The British Airship R101 Crashes and Kills 48 in the Ensuing Fire
R101 was a British rigid airship completed in 1929 as part of the Imperial Airship Scheme.
After initial flights, and two enlargements to the lifting volume, it crashed on 5 October 1930 in France during its maiden overseas voyage, killing 48 people. Amongst airship accidents of the 1930s, the loss of life surpassed the Hindenburg disaster of 1937 and was second only to that of the USS Akron crash of 1933. The demise of R101 effectively ended British employment of rigid airships.
Just after this point the ship moved into a second dive. It is calculated that R101 was now at a height of about 530 feet, which for a vessel of 777 feet long was precarious. Rapid oscillation of the ship had already occurred and any further oscillation would cause it to fail. Rigger Church was ordered to release the emergency ballast from the nose of the ship and was on his way to the mooring platform when he felt the angle of the ship begin to dip once more from an even keel. The ship began to drop again through a downward angle and at this point the nose hit the ground. Evidence from the official inquiry noted that the R101's ground speed had reduced to almost that of a perfect landing. The impact of R101 with the ground was very gentle, and it was noted that the forward speed of the ship was only 13.8 mph. The ship bounced slightly moving forward some 60 feet and then settled down to the ground. The survivors recall that a "crunch" was heard and the ship leveled. There was no violent jarring from the impact. Evidence from the crash site confirmed this as the only impact mark in the ground was a two foot deep by nine foot long groove which was cut by the nose cone, in which soil was later found. Also, the starboard forward engine had struck the ground whilst the propeller was still revolving and grooves were made by this. The engine car had been twisted completely around on its struts.

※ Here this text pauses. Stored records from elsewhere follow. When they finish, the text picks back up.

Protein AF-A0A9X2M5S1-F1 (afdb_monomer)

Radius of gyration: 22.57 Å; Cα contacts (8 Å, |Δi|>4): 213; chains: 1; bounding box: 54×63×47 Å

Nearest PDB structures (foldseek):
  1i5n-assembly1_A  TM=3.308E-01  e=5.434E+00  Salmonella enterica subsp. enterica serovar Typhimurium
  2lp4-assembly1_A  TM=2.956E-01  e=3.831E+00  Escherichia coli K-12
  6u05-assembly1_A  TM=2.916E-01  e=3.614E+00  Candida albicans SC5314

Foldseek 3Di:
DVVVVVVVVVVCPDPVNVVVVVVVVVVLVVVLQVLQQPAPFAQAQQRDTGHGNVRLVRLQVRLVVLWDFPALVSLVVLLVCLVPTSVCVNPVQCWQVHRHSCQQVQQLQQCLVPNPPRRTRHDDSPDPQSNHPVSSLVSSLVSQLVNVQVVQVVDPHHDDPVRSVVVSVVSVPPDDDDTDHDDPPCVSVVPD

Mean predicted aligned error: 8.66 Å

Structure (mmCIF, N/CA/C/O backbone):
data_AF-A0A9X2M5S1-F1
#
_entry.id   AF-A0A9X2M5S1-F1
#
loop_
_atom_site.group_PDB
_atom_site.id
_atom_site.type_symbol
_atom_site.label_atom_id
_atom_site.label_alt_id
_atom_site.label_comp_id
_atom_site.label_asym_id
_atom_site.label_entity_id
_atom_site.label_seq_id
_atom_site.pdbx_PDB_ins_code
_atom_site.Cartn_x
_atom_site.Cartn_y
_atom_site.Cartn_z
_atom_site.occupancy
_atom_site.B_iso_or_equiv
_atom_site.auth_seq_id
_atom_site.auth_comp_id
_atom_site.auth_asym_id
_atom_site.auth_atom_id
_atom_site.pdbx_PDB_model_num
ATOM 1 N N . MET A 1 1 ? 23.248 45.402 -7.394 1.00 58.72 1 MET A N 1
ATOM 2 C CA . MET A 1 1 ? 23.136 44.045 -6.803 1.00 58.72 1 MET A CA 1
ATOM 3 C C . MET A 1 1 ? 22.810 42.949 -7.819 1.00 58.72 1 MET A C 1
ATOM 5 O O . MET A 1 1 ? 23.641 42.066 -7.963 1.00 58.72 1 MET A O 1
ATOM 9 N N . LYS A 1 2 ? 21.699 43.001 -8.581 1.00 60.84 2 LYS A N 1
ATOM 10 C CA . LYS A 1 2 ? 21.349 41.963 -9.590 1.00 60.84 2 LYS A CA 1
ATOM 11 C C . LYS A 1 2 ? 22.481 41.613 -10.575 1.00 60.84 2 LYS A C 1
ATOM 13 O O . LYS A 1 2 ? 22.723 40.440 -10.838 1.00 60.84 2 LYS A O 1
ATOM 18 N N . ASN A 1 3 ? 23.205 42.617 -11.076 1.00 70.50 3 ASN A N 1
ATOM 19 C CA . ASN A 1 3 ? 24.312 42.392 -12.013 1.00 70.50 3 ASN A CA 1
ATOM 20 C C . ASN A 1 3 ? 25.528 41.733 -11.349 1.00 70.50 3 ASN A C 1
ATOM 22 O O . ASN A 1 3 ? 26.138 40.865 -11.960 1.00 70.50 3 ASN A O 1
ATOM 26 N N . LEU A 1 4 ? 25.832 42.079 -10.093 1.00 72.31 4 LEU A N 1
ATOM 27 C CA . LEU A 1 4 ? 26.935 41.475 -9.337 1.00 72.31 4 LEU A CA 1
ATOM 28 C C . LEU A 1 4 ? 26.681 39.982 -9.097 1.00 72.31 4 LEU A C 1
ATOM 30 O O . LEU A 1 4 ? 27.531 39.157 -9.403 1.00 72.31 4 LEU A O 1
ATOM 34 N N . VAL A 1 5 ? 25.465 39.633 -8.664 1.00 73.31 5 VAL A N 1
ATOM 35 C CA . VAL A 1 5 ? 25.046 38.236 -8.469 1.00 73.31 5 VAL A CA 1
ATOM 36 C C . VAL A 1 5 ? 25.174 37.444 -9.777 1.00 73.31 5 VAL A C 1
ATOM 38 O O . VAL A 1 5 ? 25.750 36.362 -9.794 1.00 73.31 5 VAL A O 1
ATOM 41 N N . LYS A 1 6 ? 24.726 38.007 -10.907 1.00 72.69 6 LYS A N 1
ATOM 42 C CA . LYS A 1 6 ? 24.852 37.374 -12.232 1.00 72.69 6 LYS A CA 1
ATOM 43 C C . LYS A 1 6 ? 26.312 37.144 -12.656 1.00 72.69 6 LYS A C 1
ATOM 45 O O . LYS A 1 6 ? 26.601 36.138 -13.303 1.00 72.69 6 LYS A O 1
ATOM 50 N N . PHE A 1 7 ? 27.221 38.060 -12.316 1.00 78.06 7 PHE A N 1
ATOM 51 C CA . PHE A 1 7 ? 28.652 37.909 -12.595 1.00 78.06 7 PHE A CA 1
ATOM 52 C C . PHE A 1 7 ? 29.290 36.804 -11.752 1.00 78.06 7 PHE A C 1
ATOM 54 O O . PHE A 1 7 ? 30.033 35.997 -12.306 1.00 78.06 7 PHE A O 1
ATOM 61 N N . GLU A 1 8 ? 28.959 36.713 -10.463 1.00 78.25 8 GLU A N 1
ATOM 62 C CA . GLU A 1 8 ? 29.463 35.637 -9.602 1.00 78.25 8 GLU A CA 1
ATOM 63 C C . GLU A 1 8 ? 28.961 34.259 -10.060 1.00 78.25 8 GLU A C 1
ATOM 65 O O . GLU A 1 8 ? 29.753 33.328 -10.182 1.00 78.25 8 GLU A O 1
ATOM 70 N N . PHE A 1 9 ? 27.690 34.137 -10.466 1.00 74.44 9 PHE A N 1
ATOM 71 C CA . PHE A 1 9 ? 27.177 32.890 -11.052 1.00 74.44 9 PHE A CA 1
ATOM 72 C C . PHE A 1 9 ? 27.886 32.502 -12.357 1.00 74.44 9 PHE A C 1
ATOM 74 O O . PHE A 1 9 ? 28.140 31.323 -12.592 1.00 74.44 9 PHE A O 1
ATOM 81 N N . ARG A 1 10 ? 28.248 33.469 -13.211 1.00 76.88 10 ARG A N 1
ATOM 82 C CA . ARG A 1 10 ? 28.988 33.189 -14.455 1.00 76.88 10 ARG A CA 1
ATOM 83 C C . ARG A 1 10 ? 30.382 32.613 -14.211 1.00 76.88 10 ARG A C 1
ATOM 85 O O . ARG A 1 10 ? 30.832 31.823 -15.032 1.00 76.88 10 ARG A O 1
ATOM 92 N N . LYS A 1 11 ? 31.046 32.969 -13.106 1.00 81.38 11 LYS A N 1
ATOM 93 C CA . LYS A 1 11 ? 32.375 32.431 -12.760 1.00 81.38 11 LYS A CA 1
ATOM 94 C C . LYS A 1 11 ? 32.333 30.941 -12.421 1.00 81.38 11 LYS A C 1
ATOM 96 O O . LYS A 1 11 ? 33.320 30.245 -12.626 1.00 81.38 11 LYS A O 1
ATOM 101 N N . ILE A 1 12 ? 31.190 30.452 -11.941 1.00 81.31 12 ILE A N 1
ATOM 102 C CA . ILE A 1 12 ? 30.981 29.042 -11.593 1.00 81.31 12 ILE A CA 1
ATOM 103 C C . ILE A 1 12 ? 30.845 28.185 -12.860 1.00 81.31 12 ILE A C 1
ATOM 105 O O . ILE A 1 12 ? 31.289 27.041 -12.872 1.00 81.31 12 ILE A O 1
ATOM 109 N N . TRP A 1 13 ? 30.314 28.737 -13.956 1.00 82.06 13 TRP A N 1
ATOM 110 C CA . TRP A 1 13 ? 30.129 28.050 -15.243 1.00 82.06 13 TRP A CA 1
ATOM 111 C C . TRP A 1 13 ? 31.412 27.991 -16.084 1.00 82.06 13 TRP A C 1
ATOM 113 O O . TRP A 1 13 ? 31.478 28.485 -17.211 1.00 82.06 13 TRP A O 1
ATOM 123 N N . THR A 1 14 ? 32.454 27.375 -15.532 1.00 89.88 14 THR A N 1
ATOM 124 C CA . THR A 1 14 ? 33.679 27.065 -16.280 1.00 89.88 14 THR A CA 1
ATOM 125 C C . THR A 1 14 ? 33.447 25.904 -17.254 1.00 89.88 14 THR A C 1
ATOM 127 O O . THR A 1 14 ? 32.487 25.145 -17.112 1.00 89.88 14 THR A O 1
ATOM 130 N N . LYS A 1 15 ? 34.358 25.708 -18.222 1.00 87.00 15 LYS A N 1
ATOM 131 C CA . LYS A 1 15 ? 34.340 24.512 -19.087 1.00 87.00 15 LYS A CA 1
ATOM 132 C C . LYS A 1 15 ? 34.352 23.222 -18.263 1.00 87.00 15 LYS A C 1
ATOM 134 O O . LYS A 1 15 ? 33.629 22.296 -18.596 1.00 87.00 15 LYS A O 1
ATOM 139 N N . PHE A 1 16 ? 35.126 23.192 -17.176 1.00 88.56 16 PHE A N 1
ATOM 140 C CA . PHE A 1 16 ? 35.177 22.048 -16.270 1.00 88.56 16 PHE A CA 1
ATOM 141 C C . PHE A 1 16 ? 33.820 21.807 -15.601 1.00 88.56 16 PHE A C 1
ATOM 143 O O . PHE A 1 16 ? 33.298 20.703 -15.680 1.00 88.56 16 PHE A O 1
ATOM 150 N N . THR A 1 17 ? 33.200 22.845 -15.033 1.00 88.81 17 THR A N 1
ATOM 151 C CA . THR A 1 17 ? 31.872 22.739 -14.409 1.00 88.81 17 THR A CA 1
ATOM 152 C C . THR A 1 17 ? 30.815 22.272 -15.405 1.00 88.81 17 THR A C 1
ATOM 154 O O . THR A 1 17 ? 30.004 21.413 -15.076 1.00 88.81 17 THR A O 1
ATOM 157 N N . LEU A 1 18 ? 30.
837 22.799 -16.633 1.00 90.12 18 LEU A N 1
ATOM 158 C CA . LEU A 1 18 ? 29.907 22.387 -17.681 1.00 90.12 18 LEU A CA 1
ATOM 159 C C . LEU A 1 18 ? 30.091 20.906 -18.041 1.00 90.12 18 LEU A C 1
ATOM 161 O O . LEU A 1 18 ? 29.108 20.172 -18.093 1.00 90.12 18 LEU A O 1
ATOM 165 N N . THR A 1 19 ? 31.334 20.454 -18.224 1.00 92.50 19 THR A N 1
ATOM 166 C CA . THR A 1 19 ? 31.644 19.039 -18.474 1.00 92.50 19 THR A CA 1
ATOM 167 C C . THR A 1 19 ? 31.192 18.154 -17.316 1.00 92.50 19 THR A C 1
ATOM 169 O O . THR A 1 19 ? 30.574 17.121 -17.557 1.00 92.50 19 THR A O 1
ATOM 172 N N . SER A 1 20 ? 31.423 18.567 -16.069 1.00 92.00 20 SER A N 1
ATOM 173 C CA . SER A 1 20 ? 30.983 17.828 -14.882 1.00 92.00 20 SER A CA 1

After the impact, fire broke out. The most probably cause of this was that the starboard engine car was twisted around and the hot engine had come into contact with the free gas from the rents in the forward gas bags. The fire immediately consumed the ship, causing each gasbag from the forward to after part of the ship to explode. The force of the explosions was noted by the position of the gas valves and the damage to the framework of the ship. The outer cover was immediately consumed in the ensuing inferno.
Over France the R101 encountered gusting wind and crashed into a hillside near Beauvais, north of Paris. 48 of its 54 passengers and crew were killed. Two men who escaped the crash died later in a hospital. According to survivors, the top layers of the outer cover and some of the forward gas bags had been torn in the wind thus causing a loss of the flammable lifting gas hydrogen which was ignited by the hot engine exhausts and electrical sparking from torn wiring.
The R101 spelled the end of the British attempt to create lighter-than-air aircraft. Its competition, the R100, despite a much more successful development program, was mothballed immediately after the R101's crash and never flew again.